TEMAS
"Ankara'ya gittim. Doğru Başvekâlet... Şimdiki Maliye Bakanlığının orta ve merkez kısmıyle sol yanı... Hususî Kalem Müdürüne kendimi haber verdim:
- Beyefendiyle görüşmek istiyorum!
Müdür, gözlerinde gizlemeye çalıştığı bir alâka, beni bekleme salonuna ve sıra halinde bekleyenlerin arasına uygun görmeyerek odasında alıkoydu. Etrafında bir iki hatırlı... Milliyet gazetesinin nefes darlığı çektiği ve "kalbi ha durdu, ha duracak!" hissini verdiği hengâmedir o devir; ve sahibi Ali Naci Karacan da oradadır.
İltifat buyurdular:
- Nasılsın, Necip Fazıl?
Yârenliğe hiç niyetim olmadığı için kısa kestim:
- Şükür...
Hûsusî Kalem Müdürü kâh telefonlardan birini açıp öbürünü kapıyor, kâh şaklabanlıklara gülüyor ve arada bir yerinden fırlayıp, elinde bir (bloknot) Başvekilin yanına giriyor. Arada boş ve loş bir salon var ve Hususî Kalem tarafındaki kapısı açık...
Bir aralık boş ve loş salondan, elinde dosya, kısa boylu bir adam geldi. Hususî Kalem Müdürü ve Ali Naci ayağa kalktılar.

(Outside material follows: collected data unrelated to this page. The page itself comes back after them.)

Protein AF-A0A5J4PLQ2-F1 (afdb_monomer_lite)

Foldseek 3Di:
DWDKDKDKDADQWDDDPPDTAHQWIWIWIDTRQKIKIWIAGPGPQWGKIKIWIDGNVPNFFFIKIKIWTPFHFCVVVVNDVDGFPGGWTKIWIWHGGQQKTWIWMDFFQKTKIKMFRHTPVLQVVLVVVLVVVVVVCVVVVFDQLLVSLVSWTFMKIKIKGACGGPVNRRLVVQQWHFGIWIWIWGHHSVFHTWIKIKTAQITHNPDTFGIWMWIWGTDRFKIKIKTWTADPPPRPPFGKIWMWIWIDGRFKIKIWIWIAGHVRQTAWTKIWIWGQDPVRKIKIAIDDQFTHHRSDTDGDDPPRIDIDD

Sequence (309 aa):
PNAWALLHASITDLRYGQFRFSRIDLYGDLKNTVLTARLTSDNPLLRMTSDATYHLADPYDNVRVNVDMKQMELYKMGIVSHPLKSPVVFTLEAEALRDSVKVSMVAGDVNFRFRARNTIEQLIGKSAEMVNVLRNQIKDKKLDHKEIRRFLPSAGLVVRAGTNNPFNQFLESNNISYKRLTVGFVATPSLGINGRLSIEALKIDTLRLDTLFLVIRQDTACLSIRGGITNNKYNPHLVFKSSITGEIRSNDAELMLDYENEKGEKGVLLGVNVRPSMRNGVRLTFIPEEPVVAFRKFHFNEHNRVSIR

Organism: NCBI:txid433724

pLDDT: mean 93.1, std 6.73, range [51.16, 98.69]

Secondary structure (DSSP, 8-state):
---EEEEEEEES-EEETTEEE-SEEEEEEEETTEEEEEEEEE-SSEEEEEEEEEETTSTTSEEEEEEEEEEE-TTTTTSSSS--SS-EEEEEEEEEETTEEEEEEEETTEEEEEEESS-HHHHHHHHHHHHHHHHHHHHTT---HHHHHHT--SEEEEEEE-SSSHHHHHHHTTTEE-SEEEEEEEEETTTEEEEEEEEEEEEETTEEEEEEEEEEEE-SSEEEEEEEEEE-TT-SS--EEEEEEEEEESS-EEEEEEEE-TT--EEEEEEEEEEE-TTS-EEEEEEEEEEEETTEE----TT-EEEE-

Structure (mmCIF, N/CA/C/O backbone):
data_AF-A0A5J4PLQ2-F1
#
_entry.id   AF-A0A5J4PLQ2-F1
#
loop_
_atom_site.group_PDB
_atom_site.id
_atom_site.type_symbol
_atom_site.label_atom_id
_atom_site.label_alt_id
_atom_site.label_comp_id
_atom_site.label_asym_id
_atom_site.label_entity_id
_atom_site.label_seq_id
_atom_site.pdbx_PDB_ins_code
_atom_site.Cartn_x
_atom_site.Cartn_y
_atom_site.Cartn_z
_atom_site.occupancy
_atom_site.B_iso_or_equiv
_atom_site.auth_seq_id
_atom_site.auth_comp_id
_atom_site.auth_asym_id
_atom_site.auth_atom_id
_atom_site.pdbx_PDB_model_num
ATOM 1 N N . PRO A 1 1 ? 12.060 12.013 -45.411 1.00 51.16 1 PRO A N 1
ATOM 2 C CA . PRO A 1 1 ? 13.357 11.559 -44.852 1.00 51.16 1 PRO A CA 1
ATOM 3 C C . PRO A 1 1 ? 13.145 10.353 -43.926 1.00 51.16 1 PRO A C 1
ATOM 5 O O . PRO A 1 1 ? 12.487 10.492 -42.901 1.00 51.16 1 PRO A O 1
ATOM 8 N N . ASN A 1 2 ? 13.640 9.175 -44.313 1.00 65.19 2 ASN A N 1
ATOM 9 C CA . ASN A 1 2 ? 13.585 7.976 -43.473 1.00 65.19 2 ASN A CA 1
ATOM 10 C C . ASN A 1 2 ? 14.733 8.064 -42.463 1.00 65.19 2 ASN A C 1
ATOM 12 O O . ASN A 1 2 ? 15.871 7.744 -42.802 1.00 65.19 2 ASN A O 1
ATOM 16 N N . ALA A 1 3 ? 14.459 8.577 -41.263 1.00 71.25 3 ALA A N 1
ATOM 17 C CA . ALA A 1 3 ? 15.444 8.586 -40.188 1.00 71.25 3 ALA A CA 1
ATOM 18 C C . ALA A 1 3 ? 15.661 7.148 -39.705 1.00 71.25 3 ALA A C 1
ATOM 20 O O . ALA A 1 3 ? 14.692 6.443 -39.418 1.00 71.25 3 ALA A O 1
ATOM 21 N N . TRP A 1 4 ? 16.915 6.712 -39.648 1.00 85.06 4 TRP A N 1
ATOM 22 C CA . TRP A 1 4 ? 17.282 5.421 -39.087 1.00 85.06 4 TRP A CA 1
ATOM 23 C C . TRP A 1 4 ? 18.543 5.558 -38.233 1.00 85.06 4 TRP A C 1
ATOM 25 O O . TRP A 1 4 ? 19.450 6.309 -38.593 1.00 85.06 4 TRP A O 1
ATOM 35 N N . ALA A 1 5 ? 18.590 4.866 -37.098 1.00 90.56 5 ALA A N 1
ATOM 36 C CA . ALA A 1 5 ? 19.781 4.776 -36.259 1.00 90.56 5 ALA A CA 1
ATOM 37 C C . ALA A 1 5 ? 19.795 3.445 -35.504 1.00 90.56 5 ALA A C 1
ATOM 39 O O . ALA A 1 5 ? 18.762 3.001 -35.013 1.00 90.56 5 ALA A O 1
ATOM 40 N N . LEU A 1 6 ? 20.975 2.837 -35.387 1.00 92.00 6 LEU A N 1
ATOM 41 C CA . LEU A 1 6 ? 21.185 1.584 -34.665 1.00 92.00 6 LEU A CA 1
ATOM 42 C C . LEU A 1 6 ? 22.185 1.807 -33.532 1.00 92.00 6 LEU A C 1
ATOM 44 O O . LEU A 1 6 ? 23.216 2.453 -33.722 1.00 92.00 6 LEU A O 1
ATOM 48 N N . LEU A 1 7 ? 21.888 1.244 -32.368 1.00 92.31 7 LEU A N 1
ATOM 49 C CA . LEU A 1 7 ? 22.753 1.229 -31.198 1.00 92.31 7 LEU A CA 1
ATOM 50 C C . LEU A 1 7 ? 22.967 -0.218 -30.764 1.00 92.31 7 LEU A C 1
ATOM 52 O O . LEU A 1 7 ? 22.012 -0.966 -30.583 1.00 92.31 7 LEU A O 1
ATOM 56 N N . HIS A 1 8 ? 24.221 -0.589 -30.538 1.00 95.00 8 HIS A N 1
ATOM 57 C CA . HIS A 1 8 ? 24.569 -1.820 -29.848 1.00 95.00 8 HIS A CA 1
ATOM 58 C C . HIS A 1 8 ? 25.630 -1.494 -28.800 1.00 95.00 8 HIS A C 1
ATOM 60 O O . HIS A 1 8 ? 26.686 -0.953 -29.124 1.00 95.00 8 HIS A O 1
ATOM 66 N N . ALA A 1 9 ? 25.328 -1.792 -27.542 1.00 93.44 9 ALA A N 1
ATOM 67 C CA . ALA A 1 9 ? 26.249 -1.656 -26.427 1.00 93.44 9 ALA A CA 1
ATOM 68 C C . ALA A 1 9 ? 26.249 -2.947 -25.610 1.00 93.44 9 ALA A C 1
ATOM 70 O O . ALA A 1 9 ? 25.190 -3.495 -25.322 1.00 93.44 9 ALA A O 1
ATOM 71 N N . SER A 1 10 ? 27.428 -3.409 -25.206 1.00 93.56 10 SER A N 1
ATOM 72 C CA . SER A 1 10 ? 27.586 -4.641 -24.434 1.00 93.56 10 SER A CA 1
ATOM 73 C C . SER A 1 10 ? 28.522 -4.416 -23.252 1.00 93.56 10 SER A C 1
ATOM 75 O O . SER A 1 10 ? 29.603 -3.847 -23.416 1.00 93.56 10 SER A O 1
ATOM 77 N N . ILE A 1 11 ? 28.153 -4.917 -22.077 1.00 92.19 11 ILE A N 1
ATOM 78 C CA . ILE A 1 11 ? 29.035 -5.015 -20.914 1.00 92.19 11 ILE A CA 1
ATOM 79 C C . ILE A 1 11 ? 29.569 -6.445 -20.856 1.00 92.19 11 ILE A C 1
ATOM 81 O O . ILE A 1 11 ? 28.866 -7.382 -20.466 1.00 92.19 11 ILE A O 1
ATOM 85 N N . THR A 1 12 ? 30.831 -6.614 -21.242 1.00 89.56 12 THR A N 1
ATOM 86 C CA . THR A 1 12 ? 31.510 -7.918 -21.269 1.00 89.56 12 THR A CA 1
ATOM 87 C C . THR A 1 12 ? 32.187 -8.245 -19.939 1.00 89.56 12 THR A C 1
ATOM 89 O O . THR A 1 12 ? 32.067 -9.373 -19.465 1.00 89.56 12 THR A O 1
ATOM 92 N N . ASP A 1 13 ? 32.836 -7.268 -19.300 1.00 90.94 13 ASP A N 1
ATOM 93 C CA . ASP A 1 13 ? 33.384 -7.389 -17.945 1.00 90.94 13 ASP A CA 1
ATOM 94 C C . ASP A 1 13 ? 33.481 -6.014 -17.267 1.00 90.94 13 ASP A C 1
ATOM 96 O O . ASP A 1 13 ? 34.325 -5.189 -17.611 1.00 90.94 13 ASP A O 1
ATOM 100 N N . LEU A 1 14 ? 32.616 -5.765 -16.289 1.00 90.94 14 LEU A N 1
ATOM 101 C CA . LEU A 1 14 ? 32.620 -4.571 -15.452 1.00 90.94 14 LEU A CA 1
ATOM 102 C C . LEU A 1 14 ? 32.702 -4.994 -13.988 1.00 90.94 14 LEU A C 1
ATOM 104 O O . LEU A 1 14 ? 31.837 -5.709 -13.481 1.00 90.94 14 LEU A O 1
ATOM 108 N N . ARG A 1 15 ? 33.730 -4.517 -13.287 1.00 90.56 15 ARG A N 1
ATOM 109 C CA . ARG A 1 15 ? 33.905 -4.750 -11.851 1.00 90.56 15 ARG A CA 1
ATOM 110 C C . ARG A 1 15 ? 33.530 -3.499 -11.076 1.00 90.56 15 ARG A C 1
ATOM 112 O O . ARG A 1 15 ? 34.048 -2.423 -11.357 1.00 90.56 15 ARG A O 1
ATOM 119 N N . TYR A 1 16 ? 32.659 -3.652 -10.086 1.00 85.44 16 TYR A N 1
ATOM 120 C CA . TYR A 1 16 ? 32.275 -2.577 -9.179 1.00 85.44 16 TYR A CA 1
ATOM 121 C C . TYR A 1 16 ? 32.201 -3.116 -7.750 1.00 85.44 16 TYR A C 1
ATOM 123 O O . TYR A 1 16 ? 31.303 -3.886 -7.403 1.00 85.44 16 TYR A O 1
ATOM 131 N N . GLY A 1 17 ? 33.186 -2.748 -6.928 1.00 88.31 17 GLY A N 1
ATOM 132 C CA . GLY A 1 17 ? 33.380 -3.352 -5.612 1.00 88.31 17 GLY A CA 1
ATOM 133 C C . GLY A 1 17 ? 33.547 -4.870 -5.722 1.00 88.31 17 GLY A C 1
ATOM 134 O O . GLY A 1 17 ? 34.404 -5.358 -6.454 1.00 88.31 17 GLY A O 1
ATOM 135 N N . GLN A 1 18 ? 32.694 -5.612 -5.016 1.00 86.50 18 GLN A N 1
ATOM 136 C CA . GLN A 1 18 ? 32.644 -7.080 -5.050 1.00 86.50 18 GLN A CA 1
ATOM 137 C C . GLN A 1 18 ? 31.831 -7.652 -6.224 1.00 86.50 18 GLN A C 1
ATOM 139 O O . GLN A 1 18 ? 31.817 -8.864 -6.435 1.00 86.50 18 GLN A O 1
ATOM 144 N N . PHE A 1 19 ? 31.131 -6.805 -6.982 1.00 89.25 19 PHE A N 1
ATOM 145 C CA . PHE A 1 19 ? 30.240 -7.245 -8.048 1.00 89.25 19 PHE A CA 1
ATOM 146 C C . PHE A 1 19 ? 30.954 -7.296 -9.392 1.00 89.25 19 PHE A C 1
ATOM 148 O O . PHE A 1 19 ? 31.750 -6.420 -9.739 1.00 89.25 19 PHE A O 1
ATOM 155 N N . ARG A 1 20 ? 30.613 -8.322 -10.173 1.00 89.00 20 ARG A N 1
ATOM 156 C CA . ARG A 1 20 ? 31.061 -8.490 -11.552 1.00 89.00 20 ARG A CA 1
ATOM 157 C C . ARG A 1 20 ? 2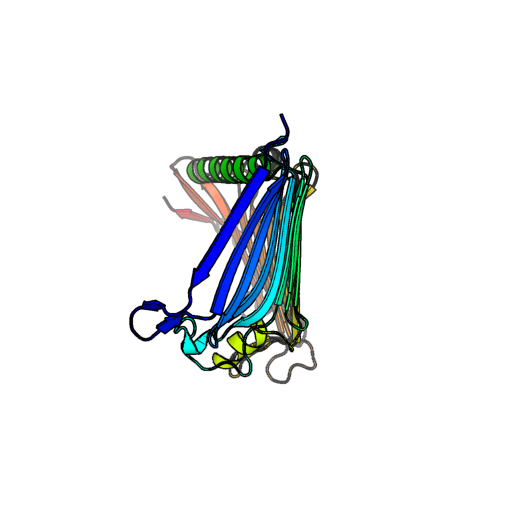9.848 -8.539 -12.473 1.00 89.00 20 ARG A C 1
ATOM 159 O O . ARG A 1 20 ? 29.070 -9.495 -12.450 1.00 89.00 20 ARG A O 1
ATOM 166 N N . PHE A 1 21 ? 29.704 -7.503 -13.283 1.00 89.62 21 PHE A N 1
ATOM 167 C CA . PHE A 1 21 ? 28.676 -7.385 -14.302 1.00 89.62 21 PHE A CA 1
ATOM 168 C C . PHE A 1 21 ? 29.257 -7.797 -15.650 1.00 89.62 21 PHE A C 1
ATOM 170 O O . PHE A 1 21 ? 30.337 -7.371 -16.043 1.00 89.62 21 PHE A O 1
ATOM 177 N N . SER A 1 22 ? 28.552 -8.675 -16.340 1.00 92.81 22 SER A N 1
ATOM 178 C CA . SER A 1 22 ? 28.963 -9.251 -17.617 1.00 92.81 22 SER A CA 1
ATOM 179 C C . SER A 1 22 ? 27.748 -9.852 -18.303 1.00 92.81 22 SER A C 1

Başvekilin yanından gelen, yardımcısı Samet Ağaoğlu...
Salondakilerin ellerini sıktıktan sonra bana döndü:
- Hayrola, Necip Fazıl?
- Beyefendiyi görmeye geldim.
- Niçin daha evvel beni aramadın?
- Böylesi daha iyi diye düşündüm.
- Eski dost çiğnenir mi?
- Eski dostun beni araması icap ederdi.
Samet, koluma girerek beni ara salona çekti:
- Gel, seninle şuracıkta bir iki dakika konuşalım!
Perdeleri örtülü, kocaman salonda, yanyana iki koltuğa yerleştik.
- Necip Fazıl, nedir niyetin? Adnan Bey gibi ben de muhatap olamaz mıyım isteklerine?...
Samed'e nasıl olsa Başvekilinden haberini alacağı için, kısaca maksadımı açıklamakta mahzur görmedim:
- Adnan Beyden, günlük gazete mevzuunda beni desteklemesini isteyeceğim.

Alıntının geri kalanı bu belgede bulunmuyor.